Серафимовна присела на краешек скамьи подальше от старика и утерла внезапно выступившую на лбу испарину. Она была женщиной простой, малообразованной, но при этом не суеверной. И рассказы о странных и загадочных случаях, которыми так любили делиться ее соседи, вызывали у Серафимовны, в зависимости от настроения, когда скуку, а когда и смех. Она не верила ни в инопланетян, ни в домовых, ни в гадалок и ни в целителей.
Но в последнее время все больше ходили слухи, самые разные, от которых у чувствительных кормящих мам пропадало молоко, пацаны, напившиеся пива, трезвели в момент, а старушки богобоязненно крестились и шептали «Чур, меня! Чур!». Вот говорили будто бы, что, когда первый день новолуния выпадает на первое число месяца, которое к тому же еще и понедельник, на пригородный железнодорожный вокзал нельзя приходить ни в коем случае. А кто придет без особой нужды, тот и пропадет без следа. Неужто об этом самом дне хотела предупредить ее Дарья Митрофановна, отговаривая от поездки?
«Сказки всё, – сказала сама себе Серафимовна, пытаясь унять неприятную дрожь в руках, – брехня…». Но найти вразумительное и простое объяснение происходящему она так и не смогла. Торчать здесь целый час до приезда внука? От этой мысли Серафимовне и вовсе стало жутко.
Она засобиралась выйти на улицу, но тут бомж, что примостился на лавочке в другом конце зала, повел плечами, пару раз кашлянул и еще выше поднял воротник своего пиджачка. Серафимовна скосила в его сторону глаза: «Ишь ты, холодно ему, наверно. И костюмчик-то на нем прохудился. И забыл, поди, бедолага, когда ел в последний раз…».

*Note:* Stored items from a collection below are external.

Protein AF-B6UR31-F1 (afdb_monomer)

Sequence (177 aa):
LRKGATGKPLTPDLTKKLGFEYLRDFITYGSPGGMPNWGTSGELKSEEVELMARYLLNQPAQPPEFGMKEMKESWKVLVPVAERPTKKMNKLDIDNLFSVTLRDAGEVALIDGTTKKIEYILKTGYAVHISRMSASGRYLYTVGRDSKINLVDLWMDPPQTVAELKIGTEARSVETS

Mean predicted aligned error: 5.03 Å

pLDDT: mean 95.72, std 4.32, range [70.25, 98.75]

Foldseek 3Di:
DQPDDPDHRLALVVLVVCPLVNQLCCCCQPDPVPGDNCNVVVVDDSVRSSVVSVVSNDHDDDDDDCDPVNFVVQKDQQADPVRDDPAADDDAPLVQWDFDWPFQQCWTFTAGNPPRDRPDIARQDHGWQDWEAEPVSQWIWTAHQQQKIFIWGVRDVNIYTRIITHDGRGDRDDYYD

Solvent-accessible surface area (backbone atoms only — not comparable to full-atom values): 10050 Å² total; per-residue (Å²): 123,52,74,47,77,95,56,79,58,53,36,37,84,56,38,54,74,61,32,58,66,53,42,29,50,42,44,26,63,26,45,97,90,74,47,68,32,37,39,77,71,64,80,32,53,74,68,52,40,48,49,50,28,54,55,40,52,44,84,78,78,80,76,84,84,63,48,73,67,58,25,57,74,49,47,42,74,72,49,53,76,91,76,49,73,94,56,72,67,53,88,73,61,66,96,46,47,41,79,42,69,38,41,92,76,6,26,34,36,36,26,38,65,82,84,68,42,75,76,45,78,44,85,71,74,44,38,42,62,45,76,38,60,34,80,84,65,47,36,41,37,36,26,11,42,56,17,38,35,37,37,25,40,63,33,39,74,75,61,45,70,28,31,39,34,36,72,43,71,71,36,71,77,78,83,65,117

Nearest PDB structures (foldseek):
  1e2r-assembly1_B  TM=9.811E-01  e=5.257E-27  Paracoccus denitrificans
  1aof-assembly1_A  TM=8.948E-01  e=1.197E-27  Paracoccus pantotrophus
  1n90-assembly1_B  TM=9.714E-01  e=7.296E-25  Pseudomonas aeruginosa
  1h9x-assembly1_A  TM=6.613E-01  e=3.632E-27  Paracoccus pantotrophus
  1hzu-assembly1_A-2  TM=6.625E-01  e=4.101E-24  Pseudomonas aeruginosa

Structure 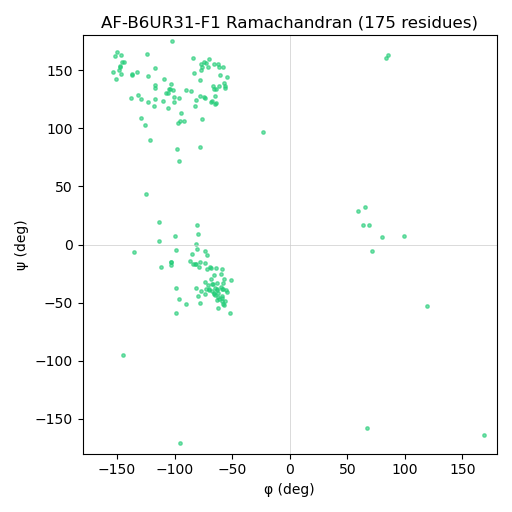(mmCIF, N/CA/C/O backbone):
data_AF-B6UR31-F1
#
_entry.id   AF-B6UR31-F1
#
loop_
_atom_site.group_PDB
_atom_site.id
_atom_site.type_symbol
_atom_site.label_atom_id
_atom_site.label_alt_id
_atom_site.label_comp_id
_atom_site.label_asym_id
_atom_site.label_entity_id
_atom_site.label_seq_id
_atom_site.pdbx_PDB_ins_code
_atom_site.Cartn_x
_atom_site.Cartn_y
_atom_site.Cartn_z
_atom_site.occupancy
_atom_site.B_iso_or_equiv
_atom_site.auth_seq_id
_atom_site.auth_comp_id
_atom_site.auth_asym_id
_atom_site.auth_atom_id
_atom_site.pdbx_PDB_model_num
ATOM 1 N N . LEU A 1 1 ? 10.195 -11.549 -15.951 1.00 87.75 1 LEU A N 1
ATOM 2 C CA . LEU A 1 1 ? 10.034 -10.072 -15.982 1.00 87.75 1 LEU A CA 1
ATOM 3 C C . LEU A 1 1 ? 9.946 -9.550 -17.419 1.00 87.75 1 LEU A C 1
ATOM 5 O O . LEU A 1 1 ? 10.307 -10.289 -18.326 1.00 87.75 1 LEU A O 1
ATOM 9 N N . ARG A 1 2 ? 9.478 -8.305 -17.620 1.00 92.56 2 ARG A N 1
ATOM 10 C CA . ARG A 1 2 ? 9.393 -7.611 -18.931 1.00 92.56 2 ARG A CA 1
ATOM 11 C C . ARG A 1 2 ? 8.524 -8.303 -20.001 1.00 92.56 2 ARG A C 1
ATOM 13 O O . ARG A 1 2 ? 8.758 -8.136 -21.192 1.00 92.56 2 ARG A O 1
ATOM 20 N N . LYS A 1 3 ? 7.504 -9.058 -19.581 1.00 93.75 3 LYS A N 1
ATOM 21 C CA . LYS A 1 3 ? 6.606 -9.825 -20.470 1.00 93.75 3 LYS A CA 1
ATOM 22 C C . LYS A 1 3 ? 5.480 -8.997 -21.114 1.00 93.75 3 LYS A C 1
ATOM 24 O O . LYS A 1 3 ? 4.698 -9.545 -21.879 1.00 93.75 3 LYS A O 1
ATOM 29 N N . GLY A 1 4 ? 5.422 -7.696 -20.837 1.00 86.44 4 GLY A N 1
ATOM 30 C CA . GLY A 1 4 ? 4.323 -6.836 -21.269 1.00 86.44 4 GLY A CA 1
ATOM 31 C C . GLY A 1 4 ? 3.123 -6.897 -20.320 1.00 86.44 4 GLY A C 1
ATOM 32 O O . GLY A 1 4 ? 3.003 -7.805 -19.499 1.00 86.44 4 GLY A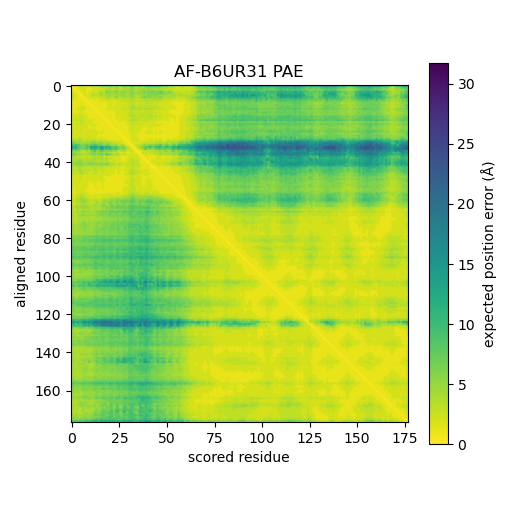 O 1
ATOM 33 N N . ALA A 1 5 ? 2.280 -5.876 -20.412 1.00 89.44 5 ALA A N 1
ATOM 34 C CA . ALA A 1 5 ? 1.004 -5.749 -19.710 1.00 89.44 5 ALA A CA 1
ATOM 35 C C . ALA A 1 5 ? 0.060 -5.019 -20.673 1.00 89.44 5 ALA A C 1
ATOM 37 O O . ALA A 1 5 ? -0.442 -5.635 -21.604 1.00 89.44 5 ALA A O 1
ATOM 38 N N . THR A 1 6 ? -0.059 -3.695 -20.564 1.00 84.94 6 THR A N 1
ATOM 39 C CA . THR A 1 6 ? -0.648 -2.867 -21.631 1.00 84.94 6 THR A CA 1
ATOM 40 C C . THR A 1 6 ? 0.336 -2.659 -22.789 1.00 84.94 6 THR A C 1
ATOM 42 O O . THR A 1 6 ? -0.045 -2.698 -23.954 1.00 84.94 6 THR A O 1
ATOM 45 N N . GLY A 1 7 ? 1.622 -2.452 -22.476 1.00 83.81 7 GLY A N 1
ATOM 46 C CA . GLY A 1 7 ? 2.696 -2.326 -23.466 1.00 83.81 7 GLY A CA 1
ATOM 47 C C . GLY A 1 7 ? 3.248 -3.675 -23.937 1.00 83.81 7 GLY A C 1
ATOM 48 O O . GLY A 1 7 ? 3.110 -4.691 -23.248 1.00 83.81 7 GLY A O 1
ATOM 49 N N . LYS A 1 8 ? 3.920 -3.667 -25.098 1.00 90.31 8 LYS A N 1
ATOM 50 C CA . LYS A 1 8 ? 4.569 -4.852 -25.689 1.00 90.31 8 LYS A CA 1
ATOM 51 C C . LYS A 1 8 ? 5.675 -5.422 -24.776 1.00 90.31 8 LYS A C 1
ATOM 53 O O . LYS A 1 8 ? 6.282 -4.669 -24.012 1.00 90.31 8 LYS A O 1
ATOM 58 N N . PRO A 1 9 ? 5.968 -6.734 -24.856 1.00 94.62 9 PRO A N 1
ATOM 59 C CA . PRO A 1 9 ? 7.095 -7.335 -24.144 1.00 94.62 9 PRO A CA 1
ATOM 60 C C . PRO A 1 9 ? 8.440 -6.723 -24.560 1.00 94.62 9 PRO A C 1
ATOM 62 O O . PRO A 1 9 ? 8.659 -6.403 -25.726 1.00 94.62 9 PRO A O 1
ATOM 65 N N . LEU A 1 10 ? 9.358 -6.624 -23.597 1.00 95.75 10 LEU A N 1
ATOM 66 C CA . LEU A 1 10 ? 10.737 -6.145 -23.764 1.00 95.75 10 LEU A CA 1
ATOM 67 C C . LEU A 1 10 ? 11.733 -7.199 -23.250 1.00 95.75 10 LEU A C 1
ATOM 69 O O . LEU A 1 10 ? 12.658 -6.903 -22.487 1.00 95.75 10 LEU A O 1
ATOM 73 N N . THR A 1 11 ? 11.488 -8.464 -23.592 1.00 96.88 11 THR A N 1
ATOM 74 C CA . THR A 1 11 ? 12.359 -9.583 -23.227 1.00 96.88 11 THR A CA 1
ATOM 75 C C . THR A 1 11 ? 13.614 -9.619 -24.114 1.00 96.88 11 THR A C 1
ATOM 77 O O . THR A 1 11 ? 13.552 -9.197 -25.272 1.00 96.88 11 THR A O 1
ATOM 80 N N . PRO A 1 12 ? 14.762 -10.120 -23.611 1.00 96.56 12 PRO A N 1
ATOM 81 C CA . PRO A 1 12 ? 16.027 -10.090 -24.351 1.00 96.56 12 PRO A CA 1
ATOM 82 C C . PRO A 1 12 ? 16.014 -10.777 -25.720 1.00 96.56 12 PRO A C 1
ATOM 84 O O . PRO A 1 12 ? 16.748 -10.365 -26.609 1.00 96.56 12 PRO A O 1
ATOM 87 N N . ASP A 1 13 ? 15.198 -11.810 -25.923 1.00 96.25 13 ASP A N 1
ATOM 88 C CA . ASP A 1 13 ? 15.038 -12.487 -27.217 1.00 96.25 13 ASP A CA 1
ATOM 89 C C . ASP A 1 13 ? 14.411 -11.586 -28.298 1.00 96.25 13 ASP A C 1
ATOM 91 O O . ASP A 1 13 ? 14.680 -11.778 -29.486 1.00 96.25 13 ASP A O 1
ATOM 95 N N . LEU A 1 14 ? 13.623 -10.584 -27.894 1.00 97.19 14 LEU A N 1
ATOM 96 C CA . LEU A 1 14 ? 13.058 -9.562 -28.773 1.00 97.19 14 LEU A CA 1
ATOM 97 C C . LEU A 1 14 ? 13.998 -8.362 -28.894 1.00 97.19 14 LEU A C 1
ATOM 99 O O . LEU A 1 14 ? 14.341 -7.947 -30.000 1.00 97.19 14 LEU A O 1
ATOM 103 N N . THR A 1 15 ? 14.453 -7.819 -27.763 1.00 97.44 15 THR A N 1
ATOM 104 C CA . THR A 1 15 ? 15.251 -6.583 -27.739 1.00 97.44 15 THR A CA 1
ATOM 105 C C . THR A 1 15 ? 16.621 -6.770 -28.389 1.00 97.44 15 THR A C 1
ATOM 107 O O . THR A 1 15 ? 17.088 -5.871 -29.084 1.00 97.44 15 THR A O 1
ATOM 110 N N . LYS A 1 16 ? 17.242 -7.955 -28.279 1.00 96.94 16 LYS A N 1
ATOM 111 C CA . LYS A 1 16 ? 18.508 -8.251 -28.973 1.00 96.94 16 LYS A CA 1
ATOM 112 C C . LYS A 1 16 ? 18.370 -8.339 -30.493 1.00 96.94 16 LYS A C 1
ATOM 114 O O . LYS A 1 16 ? 19.334 -8.026 -31.179 1.00 96.94 16 LYS A O 1
ATOM 119 N N . LYS A 1 17 ? 17.206 -8.740 -31.019 1.00 97.19 17 LYS A N 1
ATOM 120 C CA . LYS A 1 17 ? 16.947 -8.743 -32.473 1.00 97.19 17 LYS A CA 1
ATOM 121 C C . LYS A 1 17 ? 16.798 -7.328 -33.022 1.00 97.19 17 LYS A C 1
ATOM 123 O O . LYS A 1 17 ? 17.204 -7.076 -34.146 1.00 97.19 17 LYS A O 1
ATOM 128 N N . LEU A 1 18 ? 16.213 -6.431 -32.225 1.00 96.69 18 LEU A N 1
ATOM 129 C CA . LEU A 1 18 ? 16.087 -5.014 -32.564 1.00 96.69 18 LEU A CA 1
ATOM 130 C C . LEU A 1 18 ? 17.445 -4.300 -32.524 1.00 96.69 18 LEU A C 1
ATOM 132 O O . LEU A 1 18 ? 17.738 -3.487 -33.391 1.00 96.69 18 LEU A O 1
ATOM 136 N N . GLY A 1 19 ? 18.286 -4.637 -31.544 1.00 97.62 19 GLY A N 1
ATOM 137 C CA . GLY A 1 19 ? 19.622 -4.066 -31.401 1.00 97.62 19 GLY A CA 1
ATOM 138 C C . GLY A 1 19 ? 19.639 -2.743 -30.630 1.00 97.62 19 GLY A C 1
ATOM 139 O O . GLY A 1 19 ? 18.616 -2.097 -30.411 1.00 97.62 19 GLY A O 1
ATOM 140 N N . PHE A 1 20 ? 20.831 -2.358 -30.171 1.00 98.19 20 PHE A N 1
ATOM 141 C CA . PHE A 1 20 ? 21.024 -1.194 -29.302 1.00 98.19 20 PHE A CA 1
ATOM 142 C C . PHE A 1 20 ? 20.583 0.123 -29.953 1.00 98.19 20 PHE A C 1
ATOM 144 O O . PHE A 1 20 ? 19.866 0.888 -29.318 1.00 98.19 20 PHE A O 1
ATOM 151 N N . GLU A 1 21 ? 20.977 0.369 -31.205 1.00 97.94 21 GLU A N 1
ATOM 152 C CA . GLU A 1 21 ? 20.686 1.627 -31.909 1.00 97.94 21 GLU A CA 1
ATOM 153 C C . GLU A 1 21 ? 19.182 1.838 -32.083 1.00 97.94 21 GLU A C 1
ATOM 155 O O . GLU A 1 21 ? 18.671 2.894 -31.722 1.00 97.94 21 GLU A O 1
ATOM 160 N N . TYR A 1 22 ? 18.456 0.794 -32.505 1.00 97.25 22 TYR A N 1
ATOM 161 C CA . TYR A 1 22 ? 16.997 0.839 -32.586 1.00 97.25 22 TYR A CA 1
ATOM 162 C C . TYR A 1 22 ? 16.375 1.193 -31.233 1.00 97.25 22 TYR A C 1
ATOM 164 O O . TYR A 1 22 ? 15.510 2.057 -31.160 1.00 97.25 22 TYR A O 1
ATOM 172 N N . LEU A 1 23 ? 16.799 0.529 -30.149 1.00 97.38 23 LEU A N 1
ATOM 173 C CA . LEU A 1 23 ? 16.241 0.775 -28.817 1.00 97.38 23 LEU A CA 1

Старушка вздохнула, сняла крышку с одной из своих кастрюль и достала оттуда внушительных размеров пирожок, источающий восхитительные ароматы хорошо пропеченного дрожжевого теста, горячего сливочного маслица и начинки, намешанной из рубленого яйца и молодого зеленого лучка. Медленно, с опаской она приблизилась к старичку, положила ему на колени пирожок, предусмотрительно завернутый в салфетку, и быстро засеменила обратно на свое место.
И вдруг в тот момент, когда Серафимовна вновь склонилась к кастрюле, чтобы укрыть свою уникальную продукцию от губительного охлаждения, кто-то внезапно схватил ее за руку. Она охнула, подняла глаза и потеряла дар речи. Старичок, что спал крепко всего лишь секунду тому назад на другом конце зала, стоял теперь напротив Серафимовны, крепко вцепившись в ее запястье, и сверлил ее взглядом желтых, как у тигра, глаз.